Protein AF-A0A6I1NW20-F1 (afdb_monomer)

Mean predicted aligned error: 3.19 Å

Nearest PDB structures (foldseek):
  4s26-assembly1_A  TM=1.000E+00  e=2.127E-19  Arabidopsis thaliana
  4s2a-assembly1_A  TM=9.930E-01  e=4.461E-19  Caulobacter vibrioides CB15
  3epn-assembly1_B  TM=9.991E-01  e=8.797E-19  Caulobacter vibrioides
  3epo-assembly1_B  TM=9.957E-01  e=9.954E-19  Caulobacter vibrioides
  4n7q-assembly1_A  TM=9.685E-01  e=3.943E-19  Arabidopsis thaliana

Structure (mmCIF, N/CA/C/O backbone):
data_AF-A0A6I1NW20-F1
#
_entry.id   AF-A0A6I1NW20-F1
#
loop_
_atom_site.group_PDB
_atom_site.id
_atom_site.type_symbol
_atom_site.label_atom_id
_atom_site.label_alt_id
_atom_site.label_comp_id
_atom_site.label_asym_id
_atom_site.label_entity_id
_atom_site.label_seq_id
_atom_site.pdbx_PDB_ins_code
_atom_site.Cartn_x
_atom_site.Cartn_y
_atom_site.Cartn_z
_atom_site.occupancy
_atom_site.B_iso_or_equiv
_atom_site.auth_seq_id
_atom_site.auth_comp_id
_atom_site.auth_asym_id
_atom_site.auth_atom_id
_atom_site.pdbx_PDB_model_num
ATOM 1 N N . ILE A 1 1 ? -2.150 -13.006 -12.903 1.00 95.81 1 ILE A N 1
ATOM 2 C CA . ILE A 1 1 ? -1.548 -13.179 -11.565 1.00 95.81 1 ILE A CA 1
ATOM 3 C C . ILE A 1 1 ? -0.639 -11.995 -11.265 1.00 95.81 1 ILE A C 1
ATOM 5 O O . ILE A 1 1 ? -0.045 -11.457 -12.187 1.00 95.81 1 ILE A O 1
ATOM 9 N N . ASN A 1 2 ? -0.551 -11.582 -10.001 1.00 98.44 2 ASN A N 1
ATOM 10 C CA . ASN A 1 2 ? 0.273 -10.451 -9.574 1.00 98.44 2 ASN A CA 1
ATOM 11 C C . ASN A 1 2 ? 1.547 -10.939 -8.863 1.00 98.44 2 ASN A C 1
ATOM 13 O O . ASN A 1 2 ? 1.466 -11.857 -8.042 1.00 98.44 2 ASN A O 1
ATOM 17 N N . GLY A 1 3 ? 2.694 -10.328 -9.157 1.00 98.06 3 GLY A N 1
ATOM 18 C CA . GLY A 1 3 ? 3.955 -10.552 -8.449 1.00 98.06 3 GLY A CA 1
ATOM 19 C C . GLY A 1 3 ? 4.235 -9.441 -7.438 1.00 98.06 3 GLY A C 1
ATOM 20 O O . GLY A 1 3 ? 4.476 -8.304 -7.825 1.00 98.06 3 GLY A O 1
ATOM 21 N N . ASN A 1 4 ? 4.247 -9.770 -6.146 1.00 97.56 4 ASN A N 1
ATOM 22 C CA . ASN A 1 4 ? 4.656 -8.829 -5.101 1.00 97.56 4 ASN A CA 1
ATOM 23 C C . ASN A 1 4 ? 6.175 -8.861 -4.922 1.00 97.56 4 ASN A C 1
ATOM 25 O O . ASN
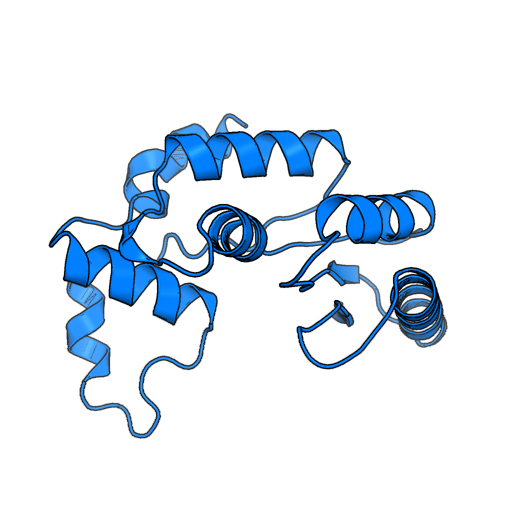 A 1 4 ? 6.744 -9.922 -4.650 1.00 97.56 4 ASN A O 1
ATOM 29 N N . ILE A 1 5 ? 6.799 -7.696 -5.027 1.00 96.00 5 ILE A N 1
ATOM 30 C CA . ILE A 1 5 ? 8.215 -7.461 -4.736 1.00 96.00 5 ILE A CA 1
ATOM 31 C C . ILE A 1 5 ? 8.329 -6.289 -3.751 1.00 96.00 5 ILE A C 1
ATOM 33 O O . ILE A 1 5 ? 7.317 -5.793 -3.255 1.00 96.00 5 ILE A O 1
ATOM 37 N N . GLY A 1 6 ? 9.543 -5.862 -3.431 1.00 88.50 6 GLY A N 1
ATOM 38 C CA . GLY A 1 6 ? 9.788 -4.710 -2.577 1.00 88.50 6 GLY A CA 1
ATOM 39 C C . GLY A 1 6 ? 10.908 -4.946 -1.573 1.00 88.50 6 GLY A C 1
ATOM 40 O O . GLY A 1 6 ? 11.124 -6.060 -1.077 1.00 88.50 6 GLY A O 1
ATOM 41 N N . ASN A 1 7 ? 11.614 -3.866 -1.253 1.00 83.25 7 ASN A N 1
ATOM 42 C CA . ASN A 1 7 ? 12.657 -3.873 -0.244 1.00 83.25 7 ASN A CA 1
ATOM 43 C C . ASN A 1 7 ? 12.070 -3.944 1.180 1.00 83.25 7 ASN A C 1
ATOM 45 O O . ASN A 1 7 ? 10.929 -3.563 1.453 1.00 83.25 7 ASN A O 1
ATOM 49 N N . SER A 1 8 ? 12.868 -4.440 2.124 1.00 78.31
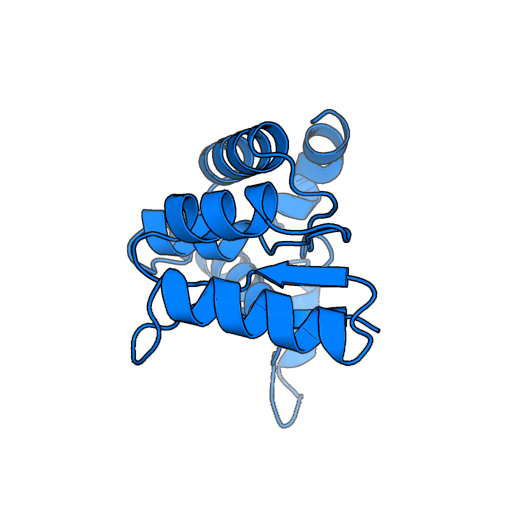 8 SER A N 1
ATOM 50 C CA . SER A 1 8 ? 12.516 -4.410 3.546 1.00 78.31 8 SER A CA 1
ATOM 51 C C . SER A 1 8 ? 13.704 -3.942 4.376 1.00 78.31 8 SER A C 1
ATOM 53 O O . SER A 1 8 ? 14.838 -3.940 3.905 1.00 78.31 8 SER A O 1
ATOM 55 N N . ALA A 1 9 ? 13.467 -3.601 5.645 1.00 69.00 9 ALA A N 1
ATOM 56 C CA . ALA A 1 9 ? 14.509 -3.127 6.565 1.00 69.00 9 ALA A CA 1
ATOM 57 C C . ALA A 1 9 ? 15.698 -4.084 6.724 1.00 69.00 9 ALA A C 1
ATOM 59 O O . ALA A 1 9 ? 16.754 -3.680 7.204 1.00 69.00 9 ALA A O 1
ATOM 60 N N . VAL A 1 10 ? 15.511 -5.353 6.367 1.00 68.06 10 VAL A N 1
ATOM 61 C CA . VAL A 1 10 ? 16.464 -6.429 6.632 1.00 68.06 10 VAL A CA 1
ATOM 62 C C . VAL A 1 10 ? 17.219 -6.842 5.366 1.00 68.06 10 VAL A C 1
ATOM 64 O O . VAL A 1 10 ? 18.332 -7.352 5.467 1.00 68.06 10 VAL A O 1
ATOM 67 N N . THR A 1 11 ? 16.645 -6.637 4.177 1.00 69.81 11 THR A N 1
ATOM 68 C CA . THR A 1 11 ? 17.185 -7.178 2.921 1.00 69.81 11 THR A CA 1
ATOM 69 C C . THR A 1 11 ? 16.759 -6.369 1.701 1.00 69.81 11 THR A C 1
ATOM 71 O O . THR A 1 11 ? 15.645 -5.843 1.662 1.00 69.81 11 THR A O 1
ATOM 74 N N . SER A 1 12 ? 17.570 -6.499 0.649 1.00 73.75 12 SER A N 1
ATOM 75 C CA . SER A 1 12 ? 17.327 -6.092 -0.736 1.00 73.75 12 SER A CA 1
ATOM 76 C C . SER A 1 12 ? 17.836 -4.707 -1.139 1.00 73.75 12 SER A C 1
ATOM 78 O O . SER A 1 12 ? 17.772 -3.741 -0.380 1.00 73.75 12 SER A O 1
ATOM 80 N N . SER A 1 13 ? 18.341 -4.638 -2.365 1.00 88.50 13 SER A N 1
ATOM 81 C CA . SER A 1 13 ? 18.850 -3.461 -3.069 1.00 88.50 13 SER A CA 1
ATOM 82 C C . SER A 1 13 ? 17.998 -3.154 -4.304 1.00 88.50 13 SER A C 1
ATOM 84 O O . SER A 1 13 ? 17.258 -4.010 -4.784 1.00 88.50 13 SER A O 1
ATOM 86 N N . ILE A 1 14 ? 18.139 -1.950 -4.868 1.00 91.44 14 ILE A N 1
ATOM 87 C CA . ILE A 1 14 ? 17.425 -1.547 -6.095 1.00 91.44 14 ILE A CA 1
ATOM 88 C C . ILE A 1 14 ? 17.640 -2.566 -7.226 1.00 91.44 14 ILE A C 1
ATOM 90 O O . ILE A 1 14 ? 16.683 -2.969 -7.881 1.00 91.44 14 ILE A O 1
ATOM 94 N N . SER A 1 15 ? 18.879 -3.029 -7.432 1.00 93.31 15 SER A N 1
ATOM 95 C CA . SER A 1 15 ? 19.185 -4.026 -8.465 1.00 93.31 15 SER A CA 1
ATOM 96 C C . SER A 1 15 ? 18.468 -5.353 -8.228 1.00 93.31 15 SER A C 1
ATOM 98 O O . SER A 1 15 ? 17.937 -5.932 -9.169 1.00 93.31 15 SER A O 1
ATOM 100 N N . GLU A 1 16 ? 18.401 -5.814 -6.977 1.00 94.62 16 GLU A N 1
ATOM 101 C CA . GLU A 1 16 ? 17.703 -7.059 -6.647 1.00 94.62 16 GLU A CA 1
ATOM 102 C C . GLU A 1 16 ? 16.191 -6.937 -6.861 1.00 94.62 16 GLU A C 1
ATOM 104 O O . GLU A 1 16 ? 15.565 -7.905 -7.286 1.00 94.62 16 GLU A O 1
ATOM 109 N N . GLU A 1 17 ? 15.589 -5.771 -6.614 1.00 96.19 17 GLU A N 1
ATOM 110 C CA . GLU A 1 17 ? 14.164 -5.559 -6.897 1.00 96.19 17 GLU A CA 1
ATOM 111 C C . GLU A 1 17 ? 13.858 -5.542 -8.399 1.00 96.19 17 GLU A C 1
ATOM 113 O O . GLU A 1 17 ? 12.896 -6.176 -8.838 1.00 96.19 17 GLU A O 1
ATOM 118 N N . VAL A 1 18 ? 14.713 -4.915 -9.212 1.00 96.44 18 VAL A N 1
ATOM 119 C CA . VAL A 1 18 ? 14.586 -4.960 -10.680 1.00 96.44 18 VAL A CA 1
ATOM 120 C C . VAL A 1 18 ? 14.770 -6.389 -11.211 1.00 96.44 18 VAL A C 1
ATOM 122 O O . VAL A 1 18 ? 14.031 -6.824 -12.103 1.00 96.44 18 VAL A O 1
ATOM 125 N N . ASP A 1 19 ? 15.697 -7.160 -10.637 1.00 97.00 19 ASP A N 1
ATOM 126 C CA . ASP A 1 19 ? 15.893 -8.569 -10.990 1.00 97.00 19 ASP A CA 1
ATOM 127 C C . ASP A 1 19 ? 14.673 -9.419 -10.611 1.00 97.00 19 ASP A C 1
ATOM 129 O O . ASP A 1 19 ? 14.213 -10.229 -11.421 1.00 97.00 19 ASP A O 1
ATOM 133 N N . LYS A 1 20 ? 14.093 -9.214 -9.420 1.00 97.44 20 LYS A N 1
ATOM 134 C CA . LYS A 1 20 ? 12.860 -9.900 -8.991 1.00 97.44 20 LYS A CA 1
ATOM 135 C C . LYS A 1 20 ? 11.678 -9.562 -9.891 1.00 97.44 20 LYS A C 1
ATOM 137 O O . LYS A 1 20 ? 10.947 -10.478 -10.265 1.00 97.44 20 LYS A O 1
ATOM 142 N N . MET A 1 21 ? 11.503 -8.292 -10.261 1.00 97.88 21 MET A N 1
ATOM 143 C CA . MET A 1 21 ? 10.484 -7.854 -11.220 1.00 97.88 21 MET A CA 1
ATOM 144 C C . MET A 1 21 ? 10.648 -8.602 -12.547 1.00 97.88 21 MET A C 1
ATOM 146 O O . MET A 1 21 ? 9.725 -9.276 -13.008 1.00 97.88 21 MET A O 1
ATOM 150 N N . THR A 1 22 ? 11.850 -8.549 -13.125 1.00 97.88 22 THR A N 1
ATOM 151 C CA . THR A 1 22 ? 12.177 -9.211 -14.396 1.00 97.88 22 THR A CA 1
ATOM 152 C C . THR A 1 22 ? 11.930 -10.716 -14.316 1.00 97.88 22 THR A C 1
ATOM 154 O O . THR A 1 22 ? 11.367 -11.315 -15.234 1.00 97.88 22 THR A O 1
ATOM 157 N N . TRP A 1 23 ? 12.316 -11.339 -13.202 1.00 98.19 23 TRP A N 1
ATOM 158 C CA . TRP A 1 23 ? 12.110 -12.760 -12.955 1.00 98.19 23 TRP A CA 1
ATOM 159 C C . TRP A 1 23 ? 10.626 -13.112 -12.838 1.00 98.19 23 TRP A C 1
ATOM 161 O O . TRP A 1 23 ? 10.171 -14.048 -13.492 1.00 98.19 23 TRP A O 1
ATOM 171 N N . GLY A 1 24 ? 9.857 -12.350 -12.060 1.00 98.12 24 GLY A N 1
ATOM 172 C CA . GLY A 1 24 ? 8.417 -12.545 -11.901 1.00 98.12 24 GLY A CA 1
ATOM 173 C C . GLY A 1 24 ? 7.683 -12.468 -13.237 1.00 98.12 24 GLY A C 1
ATOM 174 O O . GLY A 1 24 ? 6.937 -13.386 -13.582 1.00 98.12 24 GLY A O 1
ATOM 175 N N . ILE A 1 25 ? 7.961 -11.431 -14.030 1.00 98.38 25 ILE A N 1
ATOM 176 C CA . ILE A 1 25 ? 7.366 -11.238 -15.361 1.00 98.38 25 ILE A CA 1
ATOM 177 C C . ILE A 1 25 ? 7.762 -12.380 -16.300 1.00 98.38 25 ILE A C 1
ATOM 179 O O . ILE A 1 25 ? 6.903 -12.966 -16.959 1.00 98.38 25 ILE A O 1
ATOM 183 N N . ARG A 1 26 ? 9.045 -12.773 -16.316 1.00 98.31 26 ARG A N 1
ATOM 184 C CA . ARG A 1 26 ? 9.538 -13.905 -17.122 1.00 98.31 26 ARG A CA 1
ATOM 185 C C . ARG A 1 26 ? 8.772 -15.202 -16.849 1.00 98.31 26 ARG A C 1
ATOM 187 O O . ARG A 1 26 ? 8.608 -16.004 -17.767 1.00 98.31 26 ARG A O 1
ATOM 194 N N . TRP A 1 27 ? 8.328 -15.417 -15.611 1.00 98.38 27 TRP A N 1
ATOM 195 C CA . TRP A 1 27 ? 7.578 -16.607 -15.199 1.00 98.38 27 TRP A CA 1
ATOM 196 C C . TRP A 1 27 ? 6.055 -16.417 -15.182 1.00 98.38 27 TRP A C 1
ATOM 198 O O . TRP A 1 27 ? 5.343 -17.312 -14.726 1.00 98.38 27 TRP A O 1
ATOM 208 N N . GLY A 1 28 ? 5.547 -15.308 -15.728 1.00 98.00 28 GLY A N 1
ATOM 209 C CA . GLY A 1 28 ? 4.122 -15.111 -15.996 1.00 98.00 28 GLY A CA 1
ATOM 210 C C . GLY A 1 28 ? 3.386 -14.183 -15.031 1.00 98.00 28 GLY A C 1
ATOM 211 O O . GLY A 1 28 ? 2.165 -14.272 -14.948 1.00 98.00 28 GLY A O 1
ATOM 212 N N . ALA A 1 29 ? 4.078 -13.312 -14.289 1.00 98.50 29 ALA A N 1
ATOM 213 C CA . ALA A 1 29 ? 3.408 -12.213 -13.595 1.00 98.50 29 ALA A CA 1
ATOM 214 C C . ALA A 1 29 ? 2.798 -11.233 -14.615 1.00 98.50 29 ALA A C 1
ATOM 216 O O . ALA A 1 29 ? 3.519 -10.652 -15.423 1.00 98.50 29 ALA A O 1
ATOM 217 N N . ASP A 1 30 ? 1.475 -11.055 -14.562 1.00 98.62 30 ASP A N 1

# THE PROBLEM
Pull out every line in the material above where "vibrioides" occurs.

# SOLUTION TO THE PROBLEM
  4s2a-assembly1_A  TM=9.930E-01  e=4.461E-19  Caulobacter vibrioides CB15
  3epn-assembly1_B  TM=9.991E-01  e=8.797E-19  Caulobacter vibrioides
  3epo-assembly1_B  TM=9.957E-01  e=9.954E-19  Caulobacter vibrioides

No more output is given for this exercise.